*** RECORDS FOR THIS TASK ***
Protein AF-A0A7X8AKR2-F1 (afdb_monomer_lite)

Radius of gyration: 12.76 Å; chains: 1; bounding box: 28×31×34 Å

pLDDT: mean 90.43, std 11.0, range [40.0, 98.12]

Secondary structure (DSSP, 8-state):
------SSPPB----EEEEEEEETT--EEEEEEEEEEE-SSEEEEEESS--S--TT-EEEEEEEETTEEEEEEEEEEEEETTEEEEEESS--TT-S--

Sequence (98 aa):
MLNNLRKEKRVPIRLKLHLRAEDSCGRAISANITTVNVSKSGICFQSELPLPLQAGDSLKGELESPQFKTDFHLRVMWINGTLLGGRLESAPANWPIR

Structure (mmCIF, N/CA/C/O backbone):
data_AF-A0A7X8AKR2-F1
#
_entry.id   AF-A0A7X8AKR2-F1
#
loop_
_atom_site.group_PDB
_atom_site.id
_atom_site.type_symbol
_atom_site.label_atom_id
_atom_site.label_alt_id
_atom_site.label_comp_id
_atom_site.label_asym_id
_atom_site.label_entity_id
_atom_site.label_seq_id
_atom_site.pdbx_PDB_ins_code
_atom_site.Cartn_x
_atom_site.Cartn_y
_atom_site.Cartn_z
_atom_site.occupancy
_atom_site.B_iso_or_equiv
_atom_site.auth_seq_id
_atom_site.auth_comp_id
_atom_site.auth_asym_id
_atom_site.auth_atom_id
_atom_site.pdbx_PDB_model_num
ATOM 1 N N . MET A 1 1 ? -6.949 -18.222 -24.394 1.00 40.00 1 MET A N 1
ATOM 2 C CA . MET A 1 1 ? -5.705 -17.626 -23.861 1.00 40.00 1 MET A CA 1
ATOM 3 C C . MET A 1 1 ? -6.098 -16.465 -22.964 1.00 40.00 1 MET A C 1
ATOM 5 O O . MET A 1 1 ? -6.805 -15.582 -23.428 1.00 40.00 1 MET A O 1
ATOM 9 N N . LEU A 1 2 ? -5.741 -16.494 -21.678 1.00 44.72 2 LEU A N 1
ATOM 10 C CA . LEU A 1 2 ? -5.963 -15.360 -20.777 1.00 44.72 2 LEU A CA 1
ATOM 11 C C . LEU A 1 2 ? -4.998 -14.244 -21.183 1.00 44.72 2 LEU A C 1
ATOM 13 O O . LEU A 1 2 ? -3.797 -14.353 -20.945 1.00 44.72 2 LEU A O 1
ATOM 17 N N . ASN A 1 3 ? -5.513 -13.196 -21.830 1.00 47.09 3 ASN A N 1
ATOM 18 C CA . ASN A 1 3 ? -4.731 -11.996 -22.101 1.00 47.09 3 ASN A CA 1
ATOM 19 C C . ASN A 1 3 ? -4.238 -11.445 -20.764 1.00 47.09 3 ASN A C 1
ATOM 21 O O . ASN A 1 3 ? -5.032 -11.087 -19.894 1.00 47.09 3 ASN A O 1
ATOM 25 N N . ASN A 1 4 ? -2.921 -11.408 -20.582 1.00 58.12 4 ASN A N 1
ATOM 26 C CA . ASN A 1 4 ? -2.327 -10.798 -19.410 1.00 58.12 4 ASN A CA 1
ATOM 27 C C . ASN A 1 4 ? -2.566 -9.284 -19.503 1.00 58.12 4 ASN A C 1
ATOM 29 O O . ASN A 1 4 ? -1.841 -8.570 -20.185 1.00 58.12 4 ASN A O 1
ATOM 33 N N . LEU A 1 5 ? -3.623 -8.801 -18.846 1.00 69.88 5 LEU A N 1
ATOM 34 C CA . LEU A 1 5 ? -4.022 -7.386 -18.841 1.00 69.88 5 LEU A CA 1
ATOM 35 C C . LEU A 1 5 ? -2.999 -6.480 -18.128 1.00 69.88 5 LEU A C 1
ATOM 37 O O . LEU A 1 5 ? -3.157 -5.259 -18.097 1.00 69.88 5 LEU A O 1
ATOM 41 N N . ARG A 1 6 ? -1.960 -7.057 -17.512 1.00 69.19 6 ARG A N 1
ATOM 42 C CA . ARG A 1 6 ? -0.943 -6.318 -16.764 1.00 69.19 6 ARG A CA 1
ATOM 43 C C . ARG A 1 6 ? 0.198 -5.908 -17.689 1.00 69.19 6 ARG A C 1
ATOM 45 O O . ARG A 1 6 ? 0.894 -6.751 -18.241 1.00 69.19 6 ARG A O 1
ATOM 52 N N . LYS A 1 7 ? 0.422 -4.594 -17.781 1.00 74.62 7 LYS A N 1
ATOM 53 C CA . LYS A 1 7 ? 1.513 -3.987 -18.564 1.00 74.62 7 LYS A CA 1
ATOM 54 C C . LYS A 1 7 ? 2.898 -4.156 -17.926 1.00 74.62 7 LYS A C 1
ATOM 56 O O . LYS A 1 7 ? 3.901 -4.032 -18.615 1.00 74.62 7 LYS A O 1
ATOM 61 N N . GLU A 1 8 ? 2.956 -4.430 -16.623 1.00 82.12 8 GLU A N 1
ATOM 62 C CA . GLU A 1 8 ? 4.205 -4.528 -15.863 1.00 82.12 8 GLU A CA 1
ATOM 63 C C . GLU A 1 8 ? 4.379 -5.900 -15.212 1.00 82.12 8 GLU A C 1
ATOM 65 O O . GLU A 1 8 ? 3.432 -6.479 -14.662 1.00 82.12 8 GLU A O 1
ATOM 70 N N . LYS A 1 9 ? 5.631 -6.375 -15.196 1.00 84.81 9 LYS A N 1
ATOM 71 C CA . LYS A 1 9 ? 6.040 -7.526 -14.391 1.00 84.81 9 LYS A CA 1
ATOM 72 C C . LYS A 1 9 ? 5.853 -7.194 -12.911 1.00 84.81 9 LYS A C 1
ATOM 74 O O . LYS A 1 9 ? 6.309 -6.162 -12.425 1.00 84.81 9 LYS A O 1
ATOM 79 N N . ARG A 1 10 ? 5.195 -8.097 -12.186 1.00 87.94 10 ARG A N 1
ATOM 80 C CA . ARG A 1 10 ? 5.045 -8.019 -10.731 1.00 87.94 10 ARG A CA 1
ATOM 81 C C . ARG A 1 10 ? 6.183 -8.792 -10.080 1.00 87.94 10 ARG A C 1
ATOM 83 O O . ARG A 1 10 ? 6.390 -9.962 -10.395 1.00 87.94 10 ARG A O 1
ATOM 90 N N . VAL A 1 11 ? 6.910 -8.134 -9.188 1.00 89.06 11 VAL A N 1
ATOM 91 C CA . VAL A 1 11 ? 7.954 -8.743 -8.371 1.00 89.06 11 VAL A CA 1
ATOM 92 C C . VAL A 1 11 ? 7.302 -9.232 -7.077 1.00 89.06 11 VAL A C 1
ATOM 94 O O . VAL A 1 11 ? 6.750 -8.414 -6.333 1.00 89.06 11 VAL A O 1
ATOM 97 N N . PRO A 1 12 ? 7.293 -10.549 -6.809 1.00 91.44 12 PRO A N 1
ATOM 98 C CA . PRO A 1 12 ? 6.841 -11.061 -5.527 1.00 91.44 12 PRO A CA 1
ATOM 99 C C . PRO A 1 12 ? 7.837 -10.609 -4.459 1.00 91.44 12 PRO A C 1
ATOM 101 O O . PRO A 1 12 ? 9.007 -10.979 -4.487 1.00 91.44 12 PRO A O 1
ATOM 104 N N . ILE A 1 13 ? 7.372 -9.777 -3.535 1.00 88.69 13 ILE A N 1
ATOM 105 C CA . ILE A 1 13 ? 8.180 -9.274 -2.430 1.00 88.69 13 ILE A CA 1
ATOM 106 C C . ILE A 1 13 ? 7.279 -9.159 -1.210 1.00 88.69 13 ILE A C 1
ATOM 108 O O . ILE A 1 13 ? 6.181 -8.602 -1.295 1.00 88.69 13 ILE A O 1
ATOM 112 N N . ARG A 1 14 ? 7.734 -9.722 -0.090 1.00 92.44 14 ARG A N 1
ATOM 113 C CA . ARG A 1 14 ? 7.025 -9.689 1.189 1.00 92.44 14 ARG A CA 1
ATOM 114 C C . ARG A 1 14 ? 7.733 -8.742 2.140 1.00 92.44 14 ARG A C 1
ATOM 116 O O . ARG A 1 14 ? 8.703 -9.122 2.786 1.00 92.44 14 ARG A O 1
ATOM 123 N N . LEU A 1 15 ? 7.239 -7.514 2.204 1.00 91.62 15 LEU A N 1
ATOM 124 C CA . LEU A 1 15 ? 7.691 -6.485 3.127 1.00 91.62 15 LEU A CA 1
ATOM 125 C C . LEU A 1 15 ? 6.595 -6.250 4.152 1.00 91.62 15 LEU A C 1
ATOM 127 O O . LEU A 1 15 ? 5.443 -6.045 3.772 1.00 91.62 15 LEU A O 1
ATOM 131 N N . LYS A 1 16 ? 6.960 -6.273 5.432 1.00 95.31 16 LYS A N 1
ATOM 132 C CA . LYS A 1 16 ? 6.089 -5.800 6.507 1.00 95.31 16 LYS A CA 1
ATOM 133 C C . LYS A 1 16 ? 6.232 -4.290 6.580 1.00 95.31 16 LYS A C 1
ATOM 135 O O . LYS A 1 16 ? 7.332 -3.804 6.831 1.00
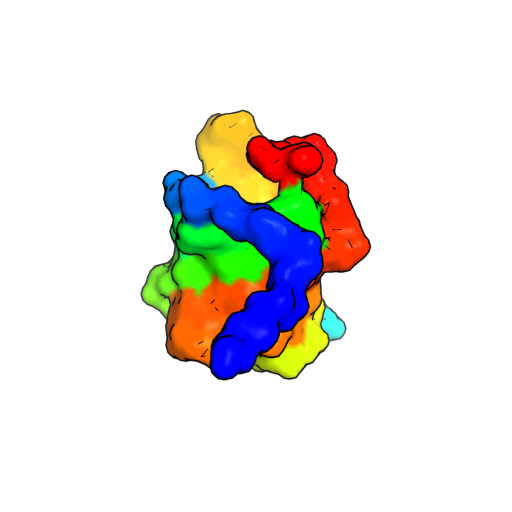 95.31 16 LYS A O 1
ATOM 140 N N . LEU A 1 17 ? 5.142 -3.586 6.317 1.00 95.81 17 LEU A N 1
ATOM 141 C CA . LEU A 1 17 ? 5.100 -2.134 6.298 1.00 95.81 17 LEU A CA 1
ATOM 142 C C . LEU A 1 17 ? 4.044 -1.646 7.284 1.00 95.81 17 LEU A C 1
ATOM 144 O O . LEU A 1 17 ? 3.011 -2.289 7.473 1.00 95.81 17 LEU A O 1
ATOM 148 N N . HIS A 1 18 ? 4.284 -0.483 7.861 1.00 97.12 18 HIS A N 1
ATOM 149 C CA . HIS A 1 18 ? 3.262 0.294 8.529 1.00 97.12 18 HIS A CA 1
ATOM 150 C C . HIS A 1 18 ? 2.744 1.352 7.547 1.00 97.12 18 HIS A C 1
ATOM 152 O O . HIS A 1 18 ? 3.512 2.146 7.005 1.00 97.12 18 HIS A O 1
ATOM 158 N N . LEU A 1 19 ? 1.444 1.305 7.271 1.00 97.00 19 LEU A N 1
*** End of RECORDS FOR THIS TASK ***
PROBLEM TO SOLVE ▸
With pictures omitted, reproduce exactly the lines from the line containing "ATOM 106 C C" through the end of the data above.

TASK RESULT ▸
ATOM 106 C C . ILE A 1 13 ? 7.279 -9.159 -1.210 1.00 88.69 13 ILE A C 1
ATOM 108 O O . ILE A 1 13 ? 6.181 -8.602 -1.295 1.00 88.69 13 ILE A O 1
ATOM 112 N N . ARG A 1 14 ? 7.734 -9.722 -0.090 1.00 92.44 14 ARG A N 1
ATOM 113 C CA . ARG A 1 14 ? 7.025 -9.689 1.189 1.00 92.44 14 ARG A CA 1
ATOM 114 C C . ARG A 1 14 ? 7.733 -8.742 2.140 1.00 92.44 14 ARG A C 1
ATOM 116 O O . ARG A 1 14 ? 8.703 -9.122 2.786 1.00 92.44 14 ARG A O 1
ATOM 123 N N . LEU A 1 15 ? 7.239 -7.514 2.204 1.00 91.62 15 LEU A N 1
ATOM 124 C CA . LEU A 1 15 ? 7.691 -6.485 3.127 1.00 91.62 15 LEU A CA 1
ATOM 125 C C . LEU A 1 15 ? 6.595 -6.250 4.152 1.00 91.62 15 LEU A C 1
ATOM 127 O O . LEU A 1 15 ? 5.443 -6.045 3.772 1.00 91.62 15 LEU A O 1
ATOM 131 N N . LYS A 1 16 ? 6.960 -6.273 5.432 1.00 95.31 16 LYS A N 1
ATOM 132 C CA . LYS A 1 16 ? 6.089 -5.800 6.507 1.00 95.31 16 LYS A CA 1
ATOM 133 C C . LYS A 1 16 ? 6.232 -4.290 6.580 1.00 95.31 16 LYS A C 1
ATOM 135 O O . LYS A 1 16 ? 7.332 -3.804 6.831 1.00
 95.31 16 LYS A O 1
ATOM 140 N N . LEU A 1 17 ? 5.142 -3.586 6.317 1.00 95.81 17 LEU A N 1
ATOM 141 C CA . LEU A 1 17 ? 5.100 -2.134 6.298 1.00 95.81 17 LEU A CA 1
ATOM 142 C C . LEU A 1 17 ? 4.044 -1.646 7.284 1.00 95.81 17 LEU A C 1
ATOM 144 O O . LEU A 1 17 ? 3.011 -2.289 7.473 1.00 95.81 17 LEU A O 1
ATOM 148 N N . HIS A 1 18 ? 4.284 -0.483 7.861 1.00 97.12 18 HIS A N 1
ATOM 149 C CA . HIS A 1 18 ? 3.262 0.294 8.529 1.00 97.12 18 HIS A CA 1
ATOM 150 C C . HIS A 1 18 ? 2.744 1.352 7.547 1.00 97.12 18 HIS A C 1
ATOM 152 O O . HIS A 1 18 ? 3.512 2.146 7.005 1.00 97.12 18 HIS A O 1
ATOM 158 N N . LEU A 1 19 ? 1.444 1.305 7.271 1.00 97.00 19 LEU A N 1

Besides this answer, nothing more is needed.